## ASSIGNMENT:
Restate word for word the entries below, starting with the line with "ATOM 171 N N" and continuing through the line with "ATOM 194 N N". Include both of those lines and no others.

## SOURCE INFORMATION:
========================================

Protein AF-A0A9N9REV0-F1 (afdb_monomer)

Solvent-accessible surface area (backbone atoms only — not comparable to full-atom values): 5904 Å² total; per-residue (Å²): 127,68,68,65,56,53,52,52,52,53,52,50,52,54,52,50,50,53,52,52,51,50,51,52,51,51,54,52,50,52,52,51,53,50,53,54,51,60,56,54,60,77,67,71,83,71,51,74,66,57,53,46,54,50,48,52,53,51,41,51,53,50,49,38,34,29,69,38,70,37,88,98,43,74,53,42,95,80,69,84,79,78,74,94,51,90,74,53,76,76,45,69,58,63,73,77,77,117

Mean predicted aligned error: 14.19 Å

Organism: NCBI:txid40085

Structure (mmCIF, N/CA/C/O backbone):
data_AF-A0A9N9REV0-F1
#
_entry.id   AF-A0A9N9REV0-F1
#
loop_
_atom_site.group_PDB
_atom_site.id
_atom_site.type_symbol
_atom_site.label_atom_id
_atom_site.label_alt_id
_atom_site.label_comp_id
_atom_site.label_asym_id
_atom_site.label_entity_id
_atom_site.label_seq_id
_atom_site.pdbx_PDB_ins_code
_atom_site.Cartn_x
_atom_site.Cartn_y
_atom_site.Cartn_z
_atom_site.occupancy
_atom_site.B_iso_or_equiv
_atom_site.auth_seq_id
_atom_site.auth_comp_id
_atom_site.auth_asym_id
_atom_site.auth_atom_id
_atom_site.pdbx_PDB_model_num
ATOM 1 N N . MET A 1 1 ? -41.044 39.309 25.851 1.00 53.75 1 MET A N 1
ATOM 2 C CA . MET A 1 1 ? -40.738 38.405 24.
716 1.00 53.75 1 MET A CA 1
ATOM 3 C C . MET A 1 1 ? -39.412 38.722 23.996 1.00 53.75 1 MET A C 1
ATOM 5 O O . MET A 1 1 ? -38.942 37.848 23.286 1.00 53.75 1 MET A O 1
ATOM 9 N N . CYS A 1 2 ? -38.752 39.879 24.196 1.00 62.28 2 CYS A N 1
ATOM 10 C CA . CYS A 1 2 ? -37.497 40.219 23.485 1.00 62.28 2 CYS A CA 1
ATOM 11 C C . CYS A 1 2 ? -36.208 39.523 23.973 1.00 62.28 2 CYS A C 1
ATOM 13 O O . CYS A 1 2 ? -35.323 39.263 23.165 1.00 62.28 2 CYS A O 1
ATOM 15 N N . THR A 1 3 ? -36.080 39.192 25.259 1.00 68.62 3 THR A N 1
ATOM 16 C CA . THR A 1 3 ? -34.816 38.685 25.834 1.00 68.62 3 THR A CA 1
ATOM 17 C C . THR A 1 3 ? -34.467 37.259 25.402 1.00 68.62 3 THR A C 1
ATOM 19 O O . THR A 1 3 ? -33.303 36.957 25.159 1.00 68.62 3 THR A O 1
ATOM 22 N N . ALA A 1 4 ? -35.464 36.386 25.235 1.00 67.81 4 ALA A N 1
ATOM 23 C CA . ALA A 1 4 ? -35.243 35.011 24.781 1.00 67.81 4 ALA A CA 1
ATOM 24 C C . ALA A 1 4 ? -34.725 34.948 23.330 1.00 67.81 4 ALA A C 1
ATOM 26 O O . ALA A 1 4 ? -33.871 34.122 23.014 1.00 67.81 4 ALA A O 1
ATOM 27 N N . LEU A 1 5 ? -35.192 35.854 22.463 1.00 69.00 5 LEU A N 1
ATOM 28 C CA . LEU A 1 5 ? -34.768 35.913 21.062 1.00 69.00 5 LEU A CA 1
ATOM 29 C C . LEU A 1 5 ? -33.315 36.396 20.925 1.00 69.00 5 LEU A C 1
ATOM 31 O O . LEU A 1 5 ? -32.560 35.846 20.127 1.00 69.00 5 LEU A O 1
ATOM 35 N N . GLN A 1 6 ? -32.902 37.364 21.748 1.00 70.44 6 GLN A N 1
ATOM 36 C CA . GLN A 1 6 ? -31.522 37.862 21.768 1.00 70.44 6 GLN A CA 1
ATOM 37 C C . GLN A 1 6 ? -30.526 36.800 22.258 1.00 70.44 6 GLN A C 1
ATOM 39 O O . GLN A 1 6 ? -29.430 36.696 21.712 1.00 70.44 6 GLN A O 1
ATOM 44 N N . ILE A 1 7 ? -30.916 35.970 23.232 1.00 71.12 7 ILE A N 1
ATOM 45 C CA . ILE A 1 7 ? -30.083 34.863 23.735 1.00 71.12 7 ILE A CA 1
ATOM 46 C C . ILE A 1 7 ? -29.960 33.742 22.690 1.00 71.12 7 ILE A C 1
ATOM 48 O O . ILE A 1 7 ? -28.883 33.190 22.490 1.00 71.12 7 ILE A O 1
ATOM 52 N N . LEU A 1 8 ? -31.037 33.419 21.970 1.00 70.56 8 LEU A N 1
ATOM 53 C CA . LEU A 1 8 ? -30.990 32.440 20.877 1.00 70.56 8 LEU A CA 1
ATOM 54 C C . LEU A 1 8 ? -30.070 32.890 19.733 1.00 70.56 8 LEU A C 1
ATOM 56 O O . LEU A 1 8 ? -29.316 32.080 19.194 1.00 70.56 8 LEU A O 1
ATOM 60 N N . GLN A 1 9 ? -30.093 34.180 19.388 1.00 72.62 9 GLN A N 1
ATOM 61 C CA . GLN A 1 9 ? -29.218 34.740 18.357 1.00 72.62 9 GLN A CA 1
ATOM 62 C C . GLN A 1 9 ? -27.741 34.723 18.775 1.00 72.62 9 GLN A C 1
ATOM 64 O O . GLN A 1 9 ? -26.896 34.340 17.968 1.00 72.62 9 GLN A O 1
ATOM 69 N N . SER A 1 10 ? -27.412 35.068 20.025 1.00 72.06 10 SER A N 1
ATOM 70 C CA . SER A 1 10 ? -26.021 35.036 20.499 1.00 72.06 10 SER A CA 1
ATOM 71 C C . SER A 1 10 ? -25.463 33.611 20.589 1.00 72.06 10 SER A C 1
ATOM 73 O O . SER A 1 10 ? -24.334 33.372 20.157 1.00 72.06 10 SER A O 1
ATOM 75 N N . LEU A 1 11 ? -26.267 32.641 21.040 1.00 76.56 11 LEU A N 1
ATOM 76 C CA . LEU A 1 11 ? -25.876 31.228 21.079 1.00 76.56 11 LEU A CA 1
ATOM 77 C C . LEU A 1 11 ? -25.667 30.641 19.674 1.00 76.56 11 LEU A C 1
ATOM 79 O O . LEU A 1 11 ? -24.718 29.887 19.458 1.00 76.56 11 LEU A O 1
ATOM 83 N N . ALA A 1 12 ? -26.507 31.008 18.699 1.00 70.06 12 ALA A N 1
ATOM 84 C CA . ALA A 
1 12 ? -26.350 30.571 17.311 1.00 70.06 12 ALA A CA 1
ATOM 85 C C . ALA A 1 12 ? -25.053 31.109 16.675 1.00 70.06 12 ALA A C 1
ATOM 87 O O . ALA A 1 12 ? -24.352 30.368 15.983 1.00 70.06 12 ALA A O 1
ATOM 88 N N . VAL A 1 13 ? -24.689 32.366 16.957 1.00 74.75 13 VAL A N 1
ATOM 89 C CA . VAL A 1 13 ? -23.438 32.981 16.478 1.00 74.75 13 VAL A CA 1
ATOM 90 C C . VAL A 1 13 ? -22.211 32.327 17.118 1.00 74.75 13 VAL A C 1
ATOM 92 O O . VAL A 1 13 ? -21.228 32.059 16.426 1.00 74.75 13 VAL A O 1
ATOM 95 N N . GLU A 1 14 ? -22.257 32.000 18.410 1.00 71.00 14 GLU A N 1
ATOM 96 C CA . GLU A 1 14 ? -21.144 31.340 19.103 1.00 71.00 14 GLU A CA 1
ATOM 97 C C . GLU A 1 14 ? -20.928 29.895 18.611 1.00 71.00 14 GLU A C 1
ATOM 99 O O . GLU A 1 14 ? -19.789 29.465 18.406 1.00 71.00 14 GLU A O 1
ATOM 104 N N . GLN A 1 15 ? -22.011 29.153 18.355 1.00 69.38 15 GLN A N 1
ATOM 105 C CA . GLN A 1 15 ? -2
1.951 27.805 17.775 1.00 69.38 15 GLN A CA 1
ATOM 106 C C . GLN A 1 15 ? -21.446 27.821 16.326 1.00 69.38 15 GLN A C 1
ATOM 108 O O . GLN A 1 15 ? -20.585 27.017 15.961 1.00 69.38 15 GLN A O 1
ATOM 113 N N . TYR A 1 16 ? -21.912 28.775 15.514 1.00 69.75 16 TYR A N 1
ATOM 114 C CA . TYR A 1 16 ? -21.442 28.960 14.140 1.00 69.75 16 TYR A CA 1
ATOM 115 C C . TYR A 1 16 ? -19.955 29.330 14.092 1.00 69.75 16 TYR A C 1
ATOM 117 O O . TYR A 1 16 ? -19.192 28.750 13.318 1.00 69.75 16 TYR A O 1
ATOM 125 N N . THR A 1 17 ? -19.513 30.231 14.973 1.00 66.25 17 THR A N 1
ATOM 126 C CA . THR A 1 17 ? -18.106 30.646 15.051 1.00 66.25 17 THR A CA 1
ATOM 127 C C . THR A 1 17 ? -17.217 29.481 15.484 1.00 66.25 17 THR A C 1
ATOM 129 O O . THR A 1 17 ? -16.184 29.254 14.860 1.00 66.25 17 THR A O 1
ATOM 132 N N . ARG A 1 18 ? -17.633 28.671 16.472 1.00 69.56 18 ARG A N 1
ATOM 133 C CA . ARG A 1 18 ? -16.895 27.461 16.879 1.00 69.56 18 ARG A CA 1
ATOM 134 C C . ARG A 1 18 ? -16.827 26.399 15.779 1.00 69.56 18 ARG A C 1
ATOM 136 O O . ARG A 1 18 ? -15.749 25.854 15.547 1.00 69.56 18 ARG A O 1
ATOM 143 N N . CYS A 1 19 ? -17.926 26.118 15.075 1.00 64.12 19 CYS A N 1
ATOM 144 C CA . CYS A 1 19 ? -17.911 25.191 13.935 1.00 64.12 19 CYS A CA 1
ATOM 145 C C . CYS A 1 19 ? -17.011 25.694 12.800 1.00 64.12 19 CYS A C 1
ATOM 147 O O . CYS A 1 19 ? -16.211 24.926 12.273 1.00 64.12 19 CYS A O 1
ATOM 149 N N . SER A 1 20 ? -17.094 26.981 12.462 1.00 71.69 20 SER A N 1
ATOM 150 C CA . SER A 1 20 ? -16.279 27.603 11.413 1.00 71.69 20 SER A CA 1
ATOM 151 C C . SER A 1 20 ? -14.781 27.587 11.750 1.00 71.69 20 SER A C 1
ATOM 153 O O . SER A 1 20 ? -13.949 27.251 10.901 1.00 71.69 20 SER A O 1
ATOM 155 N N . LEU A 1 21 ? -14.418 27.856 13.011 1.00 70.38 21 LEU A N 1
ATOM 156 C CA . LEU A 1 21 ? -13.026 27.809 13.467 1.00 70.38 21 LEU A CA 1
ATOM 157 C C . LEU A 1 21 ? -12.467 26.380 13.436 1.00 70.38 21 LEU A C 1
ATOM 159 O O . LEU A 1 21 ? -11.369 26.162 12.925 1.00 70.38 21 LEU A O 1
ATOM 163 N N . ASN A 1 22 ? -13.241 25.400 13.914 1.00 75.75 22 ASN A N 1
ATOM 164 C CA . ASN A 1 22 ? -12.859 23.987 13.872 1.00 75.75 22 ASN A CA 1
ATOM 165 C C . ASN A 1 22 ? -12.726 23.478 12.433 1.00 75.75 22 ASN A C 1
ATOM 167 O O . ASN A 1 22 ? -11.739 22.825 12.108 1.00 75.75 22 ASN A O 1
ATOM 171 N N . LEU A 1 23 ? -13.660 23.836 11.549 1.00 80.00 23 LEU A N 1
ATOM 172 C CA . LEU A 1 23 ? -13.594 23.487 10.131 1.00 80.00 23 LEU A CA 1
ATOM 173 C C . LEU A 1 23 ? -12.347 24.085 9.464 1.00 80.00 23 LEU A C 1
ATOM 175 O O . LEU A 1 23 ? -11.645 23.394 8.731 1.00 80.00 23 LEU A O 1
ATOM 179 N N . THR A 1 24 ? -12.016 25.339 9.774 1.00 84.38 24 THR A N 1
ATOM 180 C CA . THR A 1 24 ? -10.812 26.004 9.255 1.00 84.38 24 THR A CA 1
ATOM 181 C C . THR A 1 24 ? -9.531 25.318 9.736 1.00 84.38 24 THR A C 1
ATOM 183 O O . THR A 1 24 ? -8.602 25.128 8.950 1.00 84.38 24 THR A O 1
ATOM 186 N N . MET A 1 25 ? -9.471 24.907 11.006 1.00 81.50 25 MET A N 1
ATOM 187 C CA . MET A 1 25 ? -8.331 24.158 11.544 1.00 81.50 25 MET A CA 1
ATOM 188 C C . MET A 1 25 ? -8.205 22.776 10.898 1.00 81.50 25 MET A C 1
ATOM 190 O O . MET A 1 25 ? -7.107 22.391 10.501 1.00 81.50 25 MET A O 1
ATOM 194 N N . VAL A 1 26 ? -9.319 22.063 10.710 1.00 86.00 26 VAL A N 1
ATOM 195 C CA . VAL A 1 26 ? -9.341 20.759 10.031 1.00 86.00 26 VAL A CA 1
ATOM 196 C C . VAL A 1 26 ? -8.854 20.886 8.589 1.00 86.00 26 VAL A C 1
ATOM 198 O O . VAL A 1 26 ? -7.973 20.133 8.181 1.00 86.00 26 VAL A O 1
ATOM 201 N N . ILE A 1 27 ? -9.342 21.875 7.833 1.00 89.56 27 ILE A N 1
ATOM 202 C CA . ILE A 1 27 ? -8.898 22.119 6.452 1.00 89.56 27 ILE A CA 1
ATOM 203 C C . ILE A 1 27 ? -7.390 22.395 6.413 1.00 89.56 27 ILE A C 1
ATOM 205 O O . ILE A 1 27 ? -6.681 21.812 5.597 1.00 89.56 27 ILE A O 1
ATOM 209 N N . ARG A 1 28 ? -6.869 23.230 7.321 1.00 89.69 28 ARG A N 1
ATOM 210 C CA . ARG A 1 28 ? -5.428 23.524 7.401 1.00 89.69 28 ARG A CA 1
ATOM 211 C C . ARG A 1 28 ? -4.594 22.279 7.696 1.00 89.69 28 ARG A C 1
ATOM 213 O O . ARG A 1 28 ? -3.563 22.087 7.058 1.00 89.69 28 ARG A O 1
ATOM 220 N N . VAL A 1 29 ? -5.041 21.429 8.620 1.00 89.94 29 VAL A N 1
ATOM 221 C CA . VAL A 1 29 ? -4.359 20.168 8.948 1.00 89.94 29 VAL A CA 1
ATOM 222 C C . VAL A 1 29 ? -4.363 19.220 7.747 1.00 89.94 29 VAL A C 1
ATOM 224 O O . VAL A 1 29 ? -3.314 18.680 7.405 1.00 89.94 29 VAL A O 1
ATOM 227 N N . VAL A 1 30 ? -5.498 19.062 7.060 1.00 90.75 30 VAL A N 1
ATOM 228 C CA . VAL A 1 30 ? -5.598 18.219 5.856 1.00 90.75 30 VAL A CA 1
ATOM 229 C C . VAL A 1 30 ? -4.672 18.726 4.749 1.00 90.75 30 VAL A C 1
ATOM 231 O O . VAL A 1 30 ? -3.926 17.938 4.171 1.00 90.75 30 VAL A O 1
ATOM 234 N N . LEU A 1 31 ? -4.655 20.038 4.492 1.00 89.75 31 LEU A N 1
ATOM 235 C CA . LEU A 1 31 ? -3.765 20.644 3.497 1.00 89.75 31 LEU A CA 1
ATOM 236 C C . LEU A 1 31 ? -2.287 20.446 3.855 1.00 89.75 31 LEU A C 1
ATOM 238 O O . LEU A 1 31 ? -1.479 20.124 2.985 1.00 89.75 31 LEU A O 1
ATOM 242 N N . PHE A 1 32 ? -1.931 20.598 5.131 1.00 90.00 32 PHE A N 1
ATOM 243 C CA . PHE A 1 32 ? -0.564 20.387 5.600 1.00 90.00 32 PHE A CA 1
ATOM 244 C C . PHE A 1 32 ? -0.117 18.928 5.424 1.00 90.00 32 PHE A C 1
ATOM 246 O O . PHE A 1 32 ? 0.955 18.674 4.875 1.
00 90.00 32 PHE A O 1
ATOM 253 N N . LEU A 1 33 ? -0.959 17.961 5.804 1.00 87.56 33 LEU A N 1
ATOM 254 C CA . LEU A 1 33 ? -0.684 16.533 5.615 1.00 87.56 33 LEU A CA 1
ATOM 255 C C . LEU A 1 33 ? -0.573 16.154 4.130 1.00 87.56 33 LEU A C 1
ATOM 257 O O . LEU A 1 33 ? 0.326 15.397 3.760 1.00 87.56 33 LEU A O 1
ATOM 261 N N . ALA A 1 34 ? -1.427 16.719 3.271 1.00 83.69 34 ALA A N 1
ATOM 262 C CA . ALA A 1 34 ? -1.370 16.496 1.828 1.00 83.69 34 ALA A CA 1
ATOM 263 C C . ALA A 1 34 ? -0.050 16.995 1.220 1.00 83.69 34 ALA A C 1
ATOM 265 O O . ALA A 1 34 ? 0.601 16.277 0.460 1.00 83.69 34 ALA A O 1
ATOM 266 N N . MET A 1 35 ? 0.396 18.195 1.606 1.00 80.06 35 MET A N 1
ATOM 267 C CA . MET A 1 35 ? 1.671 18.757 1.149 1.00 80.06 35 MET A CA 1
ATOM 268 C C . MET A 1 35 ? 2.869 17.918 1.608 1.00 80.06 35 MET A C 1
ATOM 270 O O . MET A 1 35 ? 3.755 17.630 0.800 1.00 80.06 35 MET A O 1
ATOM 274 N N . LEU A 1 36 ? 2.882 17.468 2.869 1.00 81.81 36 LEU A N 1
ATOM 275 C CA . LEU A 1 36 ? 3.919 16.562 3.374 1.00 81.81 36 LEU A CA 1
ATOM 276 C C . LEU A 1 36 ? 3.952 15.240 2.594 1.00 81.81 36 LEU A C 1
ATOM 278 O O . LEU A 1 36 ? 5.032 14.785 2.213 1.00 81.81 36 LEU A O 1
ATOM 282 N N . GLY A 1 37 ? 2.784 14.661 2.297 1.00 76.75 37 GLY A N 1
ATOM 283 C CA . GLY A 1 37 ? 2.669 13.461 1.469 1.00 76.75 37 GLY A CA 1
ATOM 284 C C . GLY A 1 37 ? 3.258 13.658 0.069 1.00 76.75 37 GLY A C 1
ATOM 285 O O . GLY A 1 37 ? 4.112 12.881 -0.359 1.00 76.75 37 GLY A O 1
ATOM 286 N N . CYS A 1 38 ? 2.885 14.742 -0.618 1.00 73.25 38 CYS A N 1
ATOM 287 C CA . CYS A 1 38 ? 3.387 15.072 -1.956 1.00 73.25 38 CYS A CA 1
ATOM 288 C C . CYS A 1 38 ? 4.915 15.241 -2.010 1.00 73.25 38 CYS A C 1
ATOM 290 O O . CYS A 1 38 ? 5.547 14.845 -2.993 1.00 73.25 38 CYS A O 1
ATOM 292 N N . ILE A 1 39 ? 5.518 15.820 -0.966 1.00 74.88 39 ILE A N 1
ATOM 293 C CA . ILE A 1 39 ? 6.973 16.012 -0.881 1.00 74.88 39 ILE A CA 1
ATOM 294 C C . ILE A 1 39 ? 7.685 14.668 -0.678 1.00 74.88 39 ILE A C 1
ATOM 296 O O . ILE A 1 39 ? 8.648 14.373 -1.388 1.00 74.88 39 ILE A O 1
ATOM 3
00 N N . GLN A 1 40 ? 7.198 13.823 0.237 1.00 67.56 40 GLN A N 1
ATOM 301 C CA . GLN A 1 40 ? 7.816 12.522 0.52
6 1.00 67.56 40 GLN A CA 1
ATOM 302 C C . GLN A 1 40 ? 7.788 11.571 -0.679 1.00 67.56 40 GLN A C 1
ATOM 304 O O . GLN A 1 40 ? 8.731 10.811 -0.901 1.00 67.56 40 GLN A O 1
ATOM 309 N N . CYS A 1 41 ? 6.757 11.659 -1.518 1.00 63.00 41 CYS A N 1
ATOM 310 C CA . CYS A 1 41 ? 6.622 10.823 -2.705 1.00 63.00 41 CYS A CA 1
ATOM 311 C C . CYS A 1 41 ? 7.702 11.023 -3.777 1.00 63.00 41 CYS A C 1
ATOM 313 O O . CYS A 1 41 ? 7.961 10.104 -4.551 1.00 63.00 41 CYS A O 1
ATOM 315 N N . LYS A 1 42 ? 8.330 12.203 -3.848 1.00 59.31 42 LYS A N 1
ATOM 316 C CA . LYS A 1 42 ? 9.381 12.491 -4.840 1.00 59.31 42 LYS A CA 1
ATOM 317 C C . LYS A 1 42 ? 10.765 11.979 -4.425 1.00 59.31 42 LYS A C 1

========================================

## PROBLEM SOLUTION:
ATOM 171 N N . LEU A 1 23 ? -13.660 23.836 11.549 1.00 80.00 23 LEU A N 1
ATOM 172 C CA . LEU A 1 23 ? -13.594 23.487 10.131 1.00 80.00 23 LEU A CA 1
ATOM 173 C C . LEU A 1 23 ? -12.347 24.085 9.464 1.00 80.00 23 LEU A C 1
ATOM 175 O O . LEU A 1 23 ? -11.645 23.394 8.731 1.00 80.00 23 LEU A O 1
ATOM 179 N N . THR A 1 24 ? -12.016 25.339 9.774 1.00 84.38 24 THR A N 1
ATOM 180 C CA . THR A 1 24 ? -10.812 26.004 9.255 1.00 84.38 24 THR A CA 1
ATOM 181 C C . THR A 1 24 ? -9.531 25.318 9.736 1.00 84.38 24 THR A C 1
ATOM 183 O O . THR A 1 24 ? -8.602 25.128 8.950 1.00 84.38 24 THR A O 1
ATOM 186 N N . MET A 1 25 ? -9.471 24.907 11.006 1.00 81.50 25 MET A N 1
ATOM 187 C CA . MET A 1 25 ? -8.331 24.158 11.544 1.00 81.50 25 MET A CA 1
ATOM 188 C C . MET A 1 25 ? -8.205 22.776 10.898 1.00 81.50 25 MET A C 1
ATOM 190 O O . MET A 1 25 ? -7.107 22.391 10.501 1.00 81.50 25 MET A O 1
ATOM 194 N N . VAL A 1 26 ? -9.319 22.063 10.710 1.00 86.00 26 VAL A N 1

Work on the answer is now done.